### [Work task]
The lines from the start of the data up to and including the one with "ATOM 13 O O" should be returned exactly, and nothing else.

### [Data for this task]
####################

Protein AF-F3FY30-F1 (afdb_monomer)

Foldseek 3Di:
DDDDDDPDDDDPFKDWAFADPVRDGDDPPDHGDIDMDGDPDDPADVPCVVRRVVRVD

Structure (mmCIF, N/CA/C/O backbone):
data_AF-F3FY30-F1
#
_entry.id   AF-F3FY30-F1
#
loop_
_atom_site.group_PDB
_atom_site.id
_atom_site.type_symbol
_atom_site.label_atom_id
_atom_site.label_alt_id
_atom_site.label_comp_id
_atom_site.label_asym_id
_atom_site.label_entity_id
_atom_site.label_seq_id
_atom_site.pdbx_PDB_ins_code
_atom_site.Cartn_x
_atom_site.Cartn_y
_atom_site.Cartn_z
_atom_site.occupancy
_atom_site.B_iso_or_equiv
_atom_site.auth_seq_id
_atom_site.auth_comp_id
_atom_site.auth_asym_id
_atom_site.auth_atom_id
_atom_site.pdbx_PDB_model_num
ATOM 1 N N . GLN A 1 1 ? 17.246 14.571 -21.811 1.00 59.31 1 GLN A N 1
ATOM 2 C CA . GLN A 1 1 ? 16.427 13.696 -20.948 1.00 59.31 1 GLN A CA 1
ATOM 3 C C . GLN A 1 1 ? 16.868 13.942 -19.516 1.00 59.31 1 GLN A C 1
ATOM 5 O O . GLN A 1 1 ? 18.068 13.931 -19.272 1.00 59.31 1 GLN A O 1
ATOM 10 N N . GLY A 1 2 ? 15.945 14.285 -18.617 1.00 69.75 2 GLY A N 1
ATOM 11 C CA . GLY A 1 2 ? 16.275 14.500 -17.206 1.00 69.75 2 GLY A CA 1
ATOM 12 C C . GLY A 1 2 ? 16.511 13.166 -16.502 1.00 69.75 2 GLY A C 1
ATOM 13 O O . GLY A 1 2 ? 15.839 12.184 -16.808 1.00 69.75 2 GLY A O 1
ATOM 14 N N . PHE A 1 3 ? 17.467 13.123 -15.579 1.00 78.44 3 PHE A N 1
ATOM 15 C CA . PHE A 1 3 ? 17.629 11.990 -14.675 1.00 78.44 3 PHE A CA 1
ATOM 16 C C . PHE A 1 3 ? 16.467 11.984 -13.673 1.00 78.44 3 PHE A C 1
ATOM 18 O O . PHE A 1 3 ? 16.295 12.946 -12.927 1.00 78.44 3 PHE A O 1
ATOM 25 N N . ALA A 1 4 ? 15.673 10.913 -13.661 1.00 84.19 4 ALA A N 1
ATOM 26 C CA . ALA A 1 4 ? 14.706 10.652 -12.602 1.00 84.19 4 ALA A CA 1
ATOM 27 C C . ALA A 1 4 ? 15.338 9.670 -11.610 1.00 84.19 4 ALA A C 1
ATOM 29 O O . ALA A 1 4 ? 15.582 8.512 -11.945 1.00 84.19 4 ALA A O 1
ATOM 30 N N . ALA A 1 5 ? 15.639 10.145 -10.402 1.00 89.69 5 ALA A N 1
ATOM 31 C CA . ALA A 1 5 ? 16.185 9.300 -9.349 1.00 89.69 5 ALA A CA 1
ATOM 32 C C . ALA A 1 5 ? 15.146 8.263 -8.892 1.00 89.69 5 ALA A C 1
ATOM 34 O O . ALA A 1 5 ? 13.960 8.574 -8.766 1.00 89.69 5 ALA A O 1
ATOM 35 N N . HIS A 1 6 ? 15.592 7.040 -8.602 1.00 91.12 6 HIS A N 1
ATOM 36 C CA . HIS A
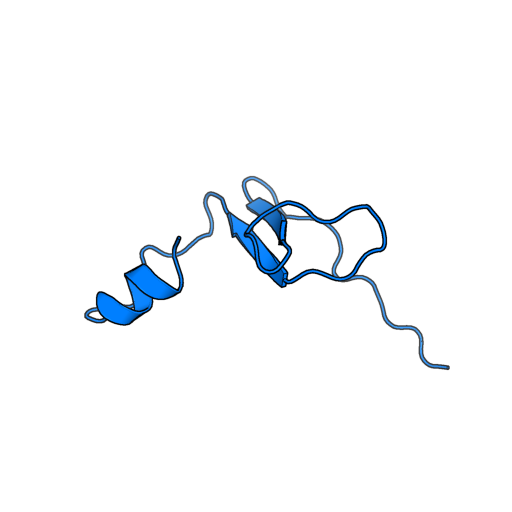 1 6 ? 14.734 6.031 -7.983 1.00 91.12 6 HIS A CA 1
ATOM 37 C C . HIS A 1 6 ? 14.320 6.460 -6.568 1.00 91.12 6 HIS A C 1
ATOM 39 O O . HIS A 1 6 ? 15.125 7.021 -5.827 1.00 91.12 6 HIS A O 1
ATOM 45 N N . ILE A 1 7 ? 13.100 6.099 -6.158 1.00 91.81 7 ILE A N 1
ATOM 46 C CA . ILE A 1 7 ? 12.596 6.329 -4.791 1.00 91.81 7 ILE A CA 1
ATOM 47 C C . ILE A 1 7 ? 13.249 5.418 -3.731 1.00 91.81 7 ILE A C 1
ATOM 49 O O . ILE A 1 7 ? 13.045 5.615 -2.538 1.00 91.81 7 ILE A O 1
ATOM 53 N N . GLY A 1 8 ? 14.053 4.433 -4.152 1.00 92.31 8 GLY A N 1
ATOM 54 C CA . GLY A 1 8 ? 14.862 3.595 -3.265 1.00 92.31 8 GLY A CA 1
ATOM 55 C C . GLY A 1 8 ? 14.195 
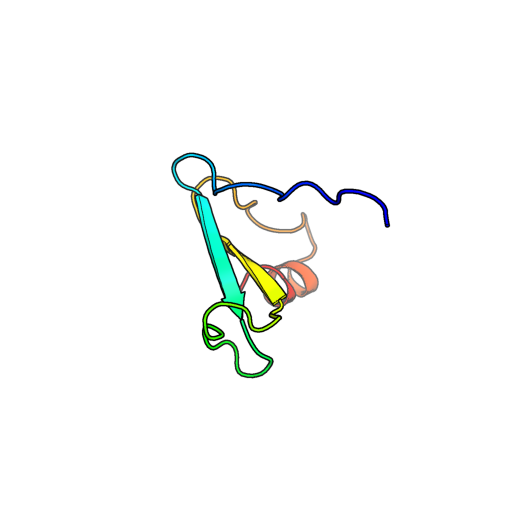2.285 -2.837 1.00 92.31 8 GLY A C 1
ATOM 56 O O . GLY A 1 8 ? 13.505 1.641 -3.624 1.00 92.31 8 GLY A O 1
ATOM 57 N N . LYS A 1 9 ? 14.480 1.859 -1.600 1.00 91.88 9 LYS A N 1
ATOM 58 C CA . LYS A 1 9 ? 14.001 0.611 -0.980 1.00 91.88 9 LYS A CA 1
ATOM 59 C C . LYS A 1 9 ? 13.206 0.929 0.295 1.00 91.88 9 LYS A C 1
ATOM 61 O O . LYS A 1 9 ? 13.455 1.981 0.885 1.00 91.88 9 LYS A O 1
ATOM 66 N N . PRO A 1 10 ? 12.305 0.038 0.747 1.00 92.31 10 PRO A N 1
ATOM 67 C CA . PRO A 1 10 ? 11.580 0.236 1.997 1.00 92.31 10 PRO A CA 1
ATOM 68 C C . PRO A 1 10 ? 12.521 0.432 3.190 1.00 92.31 10 PRO A C 1
ATOM 70 O O . PRO A 1 10 ? 13.578 -0.200 3.276 1.00 92.31 10 PRO A O 1
ATOM 73 N N . VAL A 1 11 ? 12.113 1.294 4.121 1.00 92.38 11 VAL A N 1
ATOM 74 C CA . VAL A 1 11 ? 12.748 1.399 5.441 1.00 92.38 11 VAL A CA 1
ATOM 75 C C . VAL A 1 11 ? 12.398 0.174 6.299 1.00 92.38 11 VAL A C 1
ATOM 77 O O . VAL A 1 11 ? 11.546 -0.637 5.932 1.00 92.38 11 VAL A O 1
ATOM 80 N N . GLY A 1 12 ? 13.079 -0.003 7.435 1.00 94.75 12 GLY A N 1
ATOM 81 C CA . GLY A 1 12 ? 12.864 -1.163 8.307 1.00 94.75 12 GLY A CA 1
ATOM 82 C C . GLY A 1 12 ? 11.396 -1.338 8.715 1.00 94.75 12 GLY A C 1
ATOM 83 O O . GLY A 1 12 ? 10.712 -0.365 9.019 1.00 94.75 12 GLY A O 1
ATOM 84 N N . ASN A 1 13 ? 10.926 -2.589 8.745 1.00 94.69 13 ASN A N 1
ATOM 85 C CA . ASN A 1 13 ? 9.535 -2.964 9.045 1.00 94.69 13 ASN A CA 1
ATOM 86 C C . ASN A 1 13 ? 8.476 -2.383 8.085 1.00 94.69 13 ASN A C 1
ATOM 88 O O . ASN A 1 13 ? 7.300 -2.349 8.445 1.00 94.69 13 ASN A O 1
ATOM 92 N N . THR A 1 14 ? 8.867
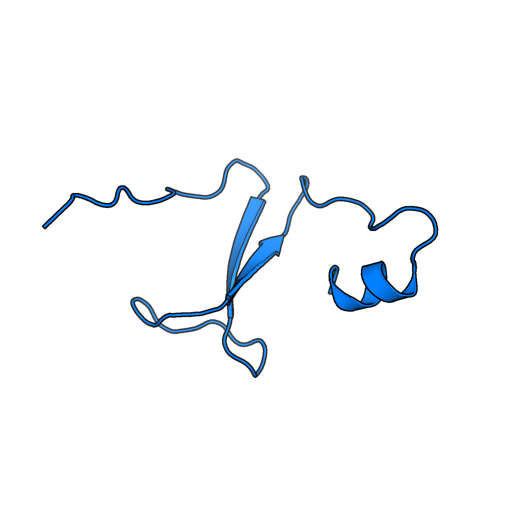 -1.946 6.884 1.00 96.38 14 THR A N 1
ATOM 93 C CA . THR A 1 14 ? 7.960 -1.547 5.799 1.00 96.38 14 THR A CA 1
ATOM 94 C C . THR A 1 14 ? 8.062 -2.535 4.639 1.00 96.38 14 THR A C 1
ATOM 96 O O . THR A 1 14 ? 9.159 -2.948 4.262 1.00 96.38 14 THR A O 1
ATOM 99 N N . GLN A 1 15 ? 6.927 -2.895 4.046 1.00 95.12 15 GLN A N 1
ATOM 100 C CA . GLN A 1 15 ? 6.855 -3.702 2.829 1.00 95.12 15 GLN A CA 1
ATOM 101 C C . GLN A 1 15 ? 6.234 -2.885 1.701 1.00 95.12 15 GLN A C 1
ATOM 103 O O . GLN A 1 15 ? 5.245 -2.194 1.929 1.00 95.12 15 GLN A O 1
ATOM 108 N N . PHE A 1 16 ? 6.789 -2.989 0.492 1.00 95.00 16 PHE A N 1
ATOM 109 C CA . PHE A 1 16 ? 6.188 -2.443 -0.726 1.00 95.00 16 PHE A CA 1
ATOM 110 C C . PHE A 1 16 ? 5.797 -3.583 -1.660 1.00 95.00 16 PHE A C 1
ATOM 112 O O . PHE A 1 16 ? 6.595 -4.492 -1.898 1.00 95.00 16 PHE A O 1
ATOM 119 N N . TYR A 1 17 ? 4.604 -3.480 -2.232 1.00 95.38 17 TYR A N 1
ATOM 120 C CA . TYR A 1 17 ? 4.113 -4.348 -3.293 1.00 95.38 17 TYR A CA 1
ATOM 121 C C . TYR A 1 17 ? 3.751 -3.492 -4.501 1.00 95.38 17 TYR A C 1
ATOM 123 O O . TYR A 1 17 ? 3.209 -2.401 -4.344 1.00 95.38 17 TYR A O 1
ATOM 131 N N . LEU A 1 18 ? 4.053 -3.984 -5.697 1.00 96.75 18 LEU A N 1
ATOM 132 C CA . LEU A 1 18 ? 3.499 -3.448 -6.934 1.00 96.75 18 LEU A CA 1
ATOM 133 C C . LEU A 1 18 ? 2.442 -4.433 -7.403 1.00 96.75 18 LEU A C 1
ATOM 135 O O . LEU A 1 18 ? 2.785 -5.578 -7.703 1.00 96.75 18 LEU A O 1
ATOM 139 N N . LEU A 1 19 ? 1.184 -4.003 -7.407 1.00 97.81 19 LEU A N 1
ATOM 140 C CA . LEU A 1 19 ? 0.047 -4.861 -7.718 1.00 97.81 19 LEU A CA 1
ATOM 141 C C . LEU A 1 19 ? -0.602 -4.476 -9.048 1.00 97.81 19 LEU A C 1
ATOM 143 O O . LEU A 1 19 ? -0.593 -3.308 -9.446 1.00 97.81 19 LEU A O 1
ATOM 147 N N . ASP A 1 20 ? -1.152 -5.470 -9.736 1.00 97.56 20 ASP A N 1
ATOM 148 C CA . ASP A 1 20 ? -2.078 -5.265 -10.846 1.00 97.56 20 ASP A CA 1
ATOM 149 C C . ASP A 1 20 ? -3.517 -5.026 -10.350 1.00 97.56 20 ASP A C 1
ATOM 151 O O . ASP A 1 20 ? -3.810 -5.028 -9.153 1.00 97.56 20 ASP A O 1
ATOM 155 N N . ALA A 1 21 ? -4.446 -4.842 -11.291 1.00 96.31 21 ALA A N 1
ATOM 156 C CA . ALA A 1 21 ? -5.862 -4.621 -10.997 1.00 96.31 21 ALA A CA 1
ATOM 157 C C . ALA A 1 21 ? -6.573 -5.844 -10.376 1.00 96.31 21 ALA A C 1
ATOM 159 O O . ALA A 1 21 ? -7.723 -5.736 -9.955 1.00 96.31 21 ALA A O 1
ATOM 160 N N . GLN A 1 22 ? -5.923 -7.010 -10.340 1.00 96.56 22 GLN A N 1
ATOM 161 C CA . GLN A 1 22 ? -6.405 -8.227 
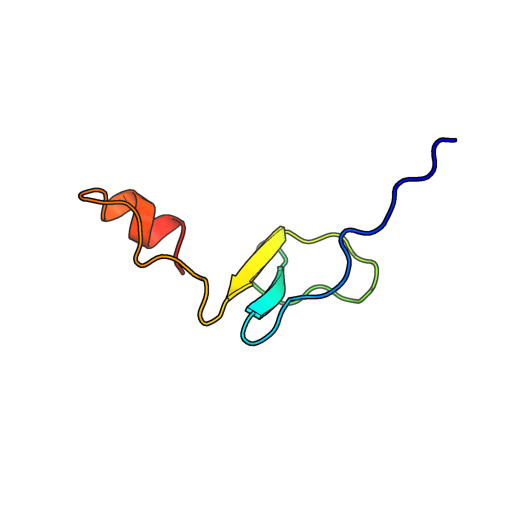-9.687 1.00 96.56 22 GLN A CA 1
ATOM 162 C C . GLN A 1 22 ? -5.741 -8.433 -8.313 1.00 96.56 22 GLN A C 1
ATOM 164 O O . GLN A 1 22 ? -5.867 -9.509 -7.719 1.00 96.56 22 GLN A O 1
ATOM 169 N N . MET A 1 23 ? -5.058 -7.407 -7.789 1.00 95.38 23 MET A N 1
ATOM 170 C CA . MET A 1 23 ? -4.339 -7.425 -6.513 1.00 95.38 23 MET A CA 1
ATOM 171 C C . MET A 1 23 ? -3.215 -8.472 -6.465 1.00 95.38 23 MET A 
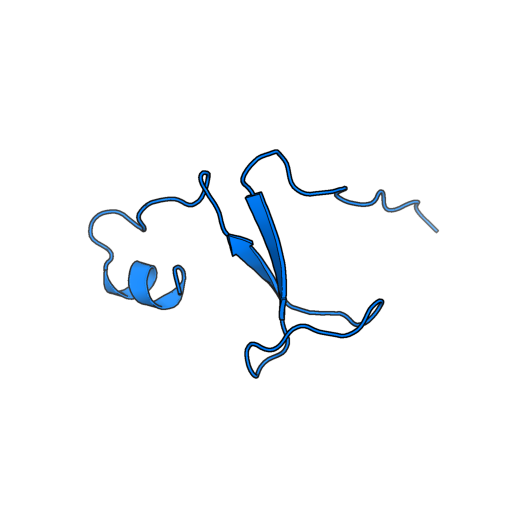C 1
ATOM 173 O O . MET A 1 23 ? -2.890 -8.987 -5.394 1.00 95.38 23 MET A O 1
ATOM 177 N N . GLN A 1 24 ? -2.613 -8.806 -7.612 1.00 97.69 24 GLN A N 1
ATOM 178 C CA . GLN A 1 24 ? -1.489 -9.739 -7.694 1.00 97.69 24 GLN A CA 1
ATOM 179 C C . GLN A 1 24 ? -0.165 -9.005 -7.942 1.00 97.69 24 GLN A C 1
ATOM 181 O O . GLN A 1 24 ? -0.154 -7.982 -8.629 1.00 97.69 24 GLN A O 1
ATOM 186 N N . PRO A 1 25 ? 0.970 -9.503 -7.414 1.00 97.88 25 PRO A N 1
ATOM 187 C CA . PRO A 1 25 ? 2.275 -8.912 -7.683 1.00 97.88 25 PRO A CA 1
ATOM 188 C C . PRO A 1 25 ? 2.607 -8.887 -9.177 1.00 97.88 25 PRO A C 1
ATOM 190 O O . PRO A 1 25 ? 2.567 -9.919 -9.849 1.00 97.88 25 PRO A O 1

####################

### [Output of the exercise]
Protein AF-F3FY30-F1 (afdb_monomer)

Foldseek 3Di:
DDDDDDPDDDDPFKDWAFADPVRDGDDPPDHGDIDMDGDPDDPADVPCVVRRVVRVD

Structure (mmCIF, N/CA/C/O backbone):
data_AF-F3FY30-F1
#
_entry.id   AF-F3FY30-F1
#
loop_
_atom_site.group_PDB
_atom_site.id
_atom_site.type_symbol
_atom_site.label_atom_id
_atom_site.label_alt_id
_atom_site.label_comp_id
_atom_site.label_asym_id
_atom_site.label_entity_id
_atom_site.label_seq_id
_atom_site.pdbx_PDB_ins_code
_atom_site.Cartn_x
_atom_site.Cartn_y
_atom_site.Cartn_z
_atom_site.occupancy
_atom_site.B_iso_or_equiv
_atom_site.auth_seq_id
_atom_site.auth_comp_id
_atom_site.auth_asym_id
_atom_site.auth_atom_id
_atom_site.pdbx_PDB_model_num
ATOM 1 N N . GLN A 1 1 ? 17.246 14.571 -21.811 1.00 59.31 1 GLN A N 1
ATOM 2 C CA . GLN A 1 1 ? 16.427 13.696 -20.948 1.00 59.31 1 GLN A CA 1
ATOM 3 C C . GLN A 1 1 ? 16.868 13.942 -19.516 1.00 59.31 1 GLN A C 1
ATOM 5 O O . GLN A 1 1 ? 18.068 13.931 -19.272 1.00 59.31 1 GLN A O 1
ATOM 10 N N . GLY A 1 2 ? 15.945 14.285 -18.617 1.00 69.75 2 GLY A N 1
ATOM 11 C CA . GLY A 1 2 ? 16.275 14.500 -17.206 1.00 69.75 2 GLY A CA 1
ATOM 12 C C . GLY A 1 2 ? 16.511 13.166 -16.502 1.00 69.75 2 GLY A C 1
ATOM 13 O O . GLY A 1 2 ? 15.839 12.184 -16.808 1.00 69.75 2 GLY A O 1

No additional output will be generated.